> _The input_
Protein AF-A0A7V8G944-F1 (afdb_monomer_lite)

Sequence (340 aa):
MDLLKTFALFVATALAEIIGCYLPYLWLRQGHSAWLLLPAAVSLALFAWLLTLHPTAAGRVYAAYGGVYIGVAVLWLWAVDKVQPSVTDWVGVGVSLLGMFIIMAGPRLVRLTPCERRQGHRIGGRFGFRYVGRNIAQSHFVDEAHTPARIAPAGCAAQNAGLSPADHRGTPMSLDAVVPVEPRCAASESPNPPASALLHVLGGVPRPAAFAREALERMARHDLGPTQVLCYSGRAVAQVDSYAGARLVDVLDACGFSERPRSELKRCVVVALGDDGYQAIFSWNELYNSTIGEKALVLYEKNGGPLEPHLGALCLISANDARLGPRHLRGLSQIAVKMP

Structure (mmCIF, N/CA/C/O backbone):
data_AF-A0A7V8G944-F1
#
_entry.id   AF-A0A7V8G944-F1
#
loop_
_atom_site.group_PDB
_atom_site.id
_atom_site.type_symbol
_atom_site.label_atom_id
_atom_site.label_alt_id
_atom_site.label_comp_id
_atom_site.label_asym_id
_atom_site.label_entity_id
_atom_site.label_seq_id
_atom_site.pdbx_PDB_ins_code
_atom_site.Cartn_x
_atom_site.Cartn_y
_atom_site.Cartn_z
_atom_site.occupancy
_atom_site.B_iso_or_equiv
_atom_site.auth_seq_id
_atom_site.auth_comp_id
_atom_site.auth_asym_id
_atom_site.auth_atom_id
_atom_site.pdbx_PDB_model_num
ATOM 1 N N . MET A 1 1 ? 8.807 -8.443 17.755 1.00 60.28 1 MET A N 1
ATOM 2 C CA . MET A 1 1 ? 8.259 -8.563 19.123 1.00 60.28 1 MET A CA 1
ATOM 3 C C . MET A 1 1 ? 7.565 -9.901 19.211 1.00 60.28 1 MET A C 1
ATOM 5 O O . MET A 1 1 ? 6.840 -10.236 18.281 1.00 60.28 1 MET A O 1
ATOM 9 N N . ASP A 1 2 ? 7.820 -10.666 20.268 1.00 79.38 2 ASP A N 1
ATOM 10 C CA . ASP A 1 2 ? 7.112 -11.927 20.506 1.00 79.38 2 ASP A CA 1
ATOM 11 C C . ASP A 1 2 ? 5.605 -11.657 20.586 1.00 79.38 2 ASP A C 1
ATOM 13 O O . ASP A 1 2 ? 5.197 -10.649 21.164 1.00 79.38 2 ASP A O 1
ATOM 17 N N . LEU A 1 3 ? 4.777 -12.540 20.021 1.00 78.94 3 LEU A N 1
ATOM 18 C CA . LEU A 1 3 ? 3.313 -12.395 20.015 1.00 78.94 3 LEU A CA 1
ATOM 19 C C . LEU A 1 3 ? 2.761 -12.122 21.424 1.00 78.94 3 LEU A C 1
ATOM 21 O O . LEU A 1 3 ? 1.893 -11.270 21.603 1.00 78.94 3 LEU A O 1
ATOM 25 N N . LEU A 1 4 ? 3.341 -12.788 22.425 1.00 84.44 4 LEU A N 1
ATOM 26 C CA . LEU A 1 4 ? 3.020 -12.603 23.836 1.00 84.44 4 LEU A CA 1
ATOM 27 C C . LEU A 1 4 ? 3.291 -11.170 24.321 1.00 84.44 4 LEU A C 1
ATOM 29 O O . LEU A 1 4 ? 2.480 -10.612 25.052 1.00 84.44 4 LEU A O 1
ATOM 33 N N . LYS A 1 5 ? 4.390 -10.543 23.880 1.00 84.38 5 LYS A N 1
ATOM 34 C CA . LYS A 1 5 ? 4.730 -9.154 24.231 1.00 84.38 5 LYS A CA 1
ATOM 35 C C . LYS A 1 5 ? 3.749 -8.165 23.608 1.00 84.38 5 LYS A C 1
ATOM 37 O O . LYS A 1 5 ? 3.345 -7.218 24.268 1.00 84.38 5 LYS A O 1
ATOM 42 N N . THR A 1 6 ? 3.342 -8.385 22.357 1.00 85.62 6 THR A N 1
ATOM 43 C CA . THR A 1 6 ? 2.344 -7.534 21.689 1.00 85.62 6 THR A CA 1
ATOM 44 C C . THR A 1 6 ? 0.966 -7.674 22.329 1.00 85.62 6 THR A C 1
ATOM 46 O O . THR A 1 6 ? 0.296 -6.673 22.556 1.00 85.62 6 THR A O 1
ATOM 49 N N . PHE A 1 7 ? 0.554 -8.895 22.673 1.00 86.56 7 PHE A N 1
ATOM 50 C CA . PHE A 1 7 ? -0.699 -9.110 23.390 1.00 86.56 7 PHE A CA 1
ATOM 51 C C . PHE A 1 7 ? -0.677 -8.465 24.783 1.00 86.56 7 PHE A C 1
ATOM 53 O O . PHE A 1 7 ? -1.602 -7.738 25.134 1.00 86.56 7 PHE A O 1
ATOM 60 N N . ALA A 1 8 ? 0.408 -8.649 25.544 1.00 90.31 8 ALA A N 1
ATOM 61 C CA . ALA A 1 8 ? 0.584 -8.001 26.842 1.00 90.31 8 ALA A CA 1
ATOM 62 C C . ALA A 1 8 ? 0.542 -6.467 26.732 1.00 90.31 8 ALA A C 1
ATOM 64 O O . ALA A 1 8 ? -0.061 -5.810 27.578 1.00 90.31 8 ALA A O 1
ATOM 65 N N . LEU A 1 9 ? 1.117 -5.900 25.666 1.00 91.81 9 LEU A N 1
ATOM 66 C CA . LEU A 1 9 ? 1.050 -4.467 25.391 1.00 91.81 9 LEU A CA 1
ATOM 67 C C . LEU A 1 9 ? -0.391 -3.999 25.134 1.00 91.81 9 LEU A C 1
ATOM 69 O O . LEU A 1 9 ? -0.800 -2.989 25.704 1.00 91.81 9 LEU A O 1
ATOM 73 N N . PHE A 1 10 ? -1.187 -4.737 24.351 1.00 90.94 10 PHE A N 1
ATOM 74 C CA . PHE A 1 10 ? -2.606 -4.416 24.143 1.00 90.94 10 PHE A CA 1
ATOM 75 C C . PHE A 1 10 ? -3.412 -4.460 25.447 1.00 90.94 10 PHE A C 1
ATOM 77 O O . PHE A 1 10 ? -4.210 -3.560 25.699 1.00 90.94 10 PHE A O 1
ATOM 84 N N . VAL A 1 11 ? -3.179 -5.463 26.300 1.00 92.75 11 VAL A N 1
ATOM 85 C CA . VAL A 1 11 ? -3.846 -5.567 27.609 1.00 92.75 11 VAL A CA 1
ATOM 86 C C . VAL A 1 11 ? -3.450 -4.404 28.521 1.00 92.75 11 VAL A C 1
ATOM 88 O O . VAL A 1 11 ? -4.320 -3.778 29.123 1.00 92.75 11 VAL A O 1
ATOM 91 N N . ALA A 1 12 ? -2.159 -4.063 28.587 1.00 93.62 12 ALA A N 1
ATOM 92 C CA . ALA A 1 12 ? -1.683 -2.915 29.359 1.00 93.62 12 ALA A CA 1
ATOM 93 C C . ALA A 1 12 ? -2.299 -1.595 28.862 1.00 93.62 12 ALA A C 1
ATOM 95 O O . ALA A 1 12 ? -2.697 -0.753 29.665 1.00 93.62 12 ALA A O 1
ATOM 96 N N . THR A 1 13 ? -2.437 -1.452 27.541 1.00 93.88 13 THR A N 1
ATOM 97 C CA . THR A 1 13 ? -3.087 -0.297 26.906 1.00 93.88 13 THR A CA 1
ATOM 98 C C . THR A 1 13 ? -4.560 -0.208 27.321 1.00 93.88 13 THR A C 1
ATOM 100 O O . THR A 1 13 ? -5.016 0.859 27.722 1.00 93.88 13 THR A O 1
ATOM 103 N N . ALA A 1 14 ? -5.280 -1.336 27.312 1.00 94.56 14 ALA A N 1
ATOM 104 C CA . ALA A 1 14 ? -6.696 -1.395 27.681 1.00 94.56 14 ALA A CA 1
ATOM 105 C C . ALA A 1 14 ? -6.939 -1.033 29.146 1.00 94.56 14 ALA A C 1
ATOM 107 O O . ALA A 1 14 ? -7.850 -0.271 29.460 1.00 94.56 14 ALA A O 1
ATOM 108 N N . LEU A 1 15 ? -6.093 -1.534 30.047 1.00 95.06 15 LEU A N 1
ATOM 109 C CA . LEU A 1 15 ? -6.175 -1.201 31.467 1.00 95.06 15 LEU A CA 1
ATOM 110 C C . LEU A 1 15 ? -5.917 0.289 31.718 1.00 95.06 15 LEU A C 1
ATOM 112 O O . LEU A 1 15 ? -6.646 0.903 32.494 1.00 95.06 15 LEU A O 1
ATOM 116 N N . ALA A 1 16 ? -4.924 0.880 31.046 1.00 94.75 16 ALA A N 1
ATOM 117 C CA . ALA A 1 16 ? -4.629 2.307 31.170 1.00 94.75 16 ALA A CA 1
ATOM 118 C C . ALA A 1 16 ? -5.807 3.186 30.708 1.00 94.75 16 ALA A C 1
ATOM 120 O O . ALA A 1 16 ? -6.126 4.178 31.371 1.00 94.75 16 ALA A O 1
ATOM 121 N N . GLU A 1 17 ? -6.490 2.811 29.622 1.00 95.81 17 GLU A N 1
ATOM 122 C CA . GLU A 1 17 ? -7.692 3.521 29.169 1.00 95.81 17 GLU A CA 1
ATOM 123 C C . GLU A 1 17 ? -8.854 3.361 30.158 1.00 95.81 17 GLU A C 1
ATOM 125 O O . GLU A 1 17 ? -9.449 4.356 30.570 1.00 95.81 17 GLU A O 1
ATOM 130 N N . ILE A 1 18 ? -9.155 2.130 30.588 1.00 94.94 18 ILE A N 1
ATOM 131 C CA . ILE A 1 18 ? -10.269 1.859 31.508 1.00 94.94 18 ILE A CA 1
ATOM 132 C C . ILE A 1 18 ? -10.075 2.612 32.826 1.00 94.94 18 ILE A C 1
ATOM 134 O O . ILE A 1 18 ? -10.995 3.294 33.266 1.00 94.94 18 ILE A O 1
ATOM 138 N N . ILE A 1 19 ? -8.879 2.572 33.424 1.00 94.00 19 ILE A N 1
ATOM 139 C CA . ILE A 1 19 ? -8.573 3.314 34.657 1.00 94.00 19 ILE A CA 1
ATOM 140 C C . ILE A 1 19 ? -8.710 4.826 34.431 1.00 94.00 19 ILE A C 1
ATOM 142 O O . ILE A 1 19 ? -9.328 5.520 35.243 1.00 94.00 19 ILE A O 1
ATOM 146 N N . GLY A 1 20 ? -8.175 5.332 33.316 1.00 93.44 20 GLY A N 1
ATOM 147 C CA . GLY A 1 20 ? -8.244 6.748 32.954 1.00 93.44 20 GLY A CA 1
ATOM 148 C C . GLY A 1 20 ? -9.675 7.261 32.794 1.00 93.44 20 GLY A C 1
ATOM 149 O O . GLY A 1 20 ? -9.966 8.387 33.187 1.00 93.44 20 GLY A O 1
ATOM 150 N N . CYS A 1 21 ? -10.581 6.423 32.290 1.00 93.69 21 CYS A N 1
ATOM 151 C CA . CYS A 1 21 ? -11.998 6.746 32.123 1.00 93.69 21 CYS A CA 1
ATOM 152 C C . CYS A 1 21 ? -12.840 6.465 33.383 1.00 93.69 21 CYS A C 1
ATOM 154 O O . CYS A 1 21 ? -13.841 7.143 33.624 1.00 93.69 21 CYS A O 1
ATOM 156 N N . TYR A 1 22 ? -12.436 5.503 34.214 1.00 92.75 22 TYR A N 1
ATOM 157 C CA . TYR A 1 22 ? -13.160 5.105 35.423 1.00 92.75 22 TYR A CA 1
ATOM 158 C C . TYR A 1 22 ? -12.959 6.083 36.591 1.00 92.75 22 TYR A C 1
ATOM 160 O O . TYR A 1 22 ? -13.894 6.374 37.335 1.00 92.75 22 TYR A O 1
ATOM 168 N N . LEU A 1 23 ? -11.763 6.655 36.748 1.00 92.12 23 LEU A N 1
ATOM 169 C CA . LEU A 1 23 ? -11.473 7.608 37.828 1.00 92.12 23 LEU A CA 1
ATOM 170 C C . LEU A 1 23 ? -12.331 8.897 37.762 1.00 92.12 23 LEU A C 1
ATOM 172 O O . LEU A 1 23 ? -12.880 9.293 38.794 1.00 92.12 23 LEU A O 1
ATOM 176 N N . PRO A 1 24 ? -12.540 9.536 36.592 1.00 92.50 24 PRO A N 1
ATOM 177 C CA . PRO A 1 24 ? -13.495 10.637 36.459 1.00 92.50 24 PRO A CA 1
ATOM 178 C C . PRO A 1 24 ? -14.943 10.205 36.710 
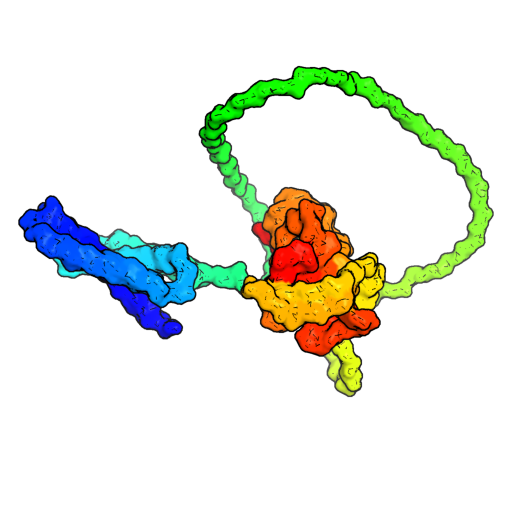1.00 92.50 24 PRO A C 1
ATOM 180 O O . PRO A 1 24 ? -15.724 10.979 37.265 1.00 92.50 24 PRO A O 1
ATOM 183 N N . TYR A 1 25 ? -15.306 8.970 36.343 1.00 90.69 25 TYR A N 1
ATOM 184 C CA . TYR A 1 25 ? -16.628 8.412 36.631 1.00 90.69 25 TYR A CA 1
ATOM 185 C C . TYR A 1 25 ? -16.885 8.321 38.145 1.00 90.69 25 TYR A C 1
ATOM 187 O O . TYR A 1 25 ? -17.945 8.752 38.599 1.00 90.69 25 TYR A O 1
ATOM 195 N N . LEU A 1 26 ? -15.907 7.872 38.942 1.00 90.50 26 LEU A N 1
ATOM 196 C CA . LEU A 1 26 ? -16.001 7.854 40.410 1.00 90.50 26 LEU A CA 1
ATOM 197 C C . LEU A 1 26 ? -16.246 9.249 41.002 1.00 90.50 26 LEU A C 1
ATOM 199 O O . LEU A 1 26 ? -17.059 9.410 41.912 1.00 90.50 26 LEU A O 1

> _Problem requirements_
The required answer is the exact run of lines above starting at the line with "ATOM 118 C C" and ending at the line with "ATOM 121 N N", with both ends present.

> _Result_
ATOM 118 C C . ALA A 1 16 ? -5.807 3.186 30.708 1.00 94.75 16 ALA A C 1
ATOM 120 O O . ALA A 1 16 ? -6.126 4.178 31.371 1.00 94.75 16 ALA A O 1
ATOM 121 N N . GLU A 1 17 ? -6.490 2.811 29.622 1.00 95.81 17 GLU A N 1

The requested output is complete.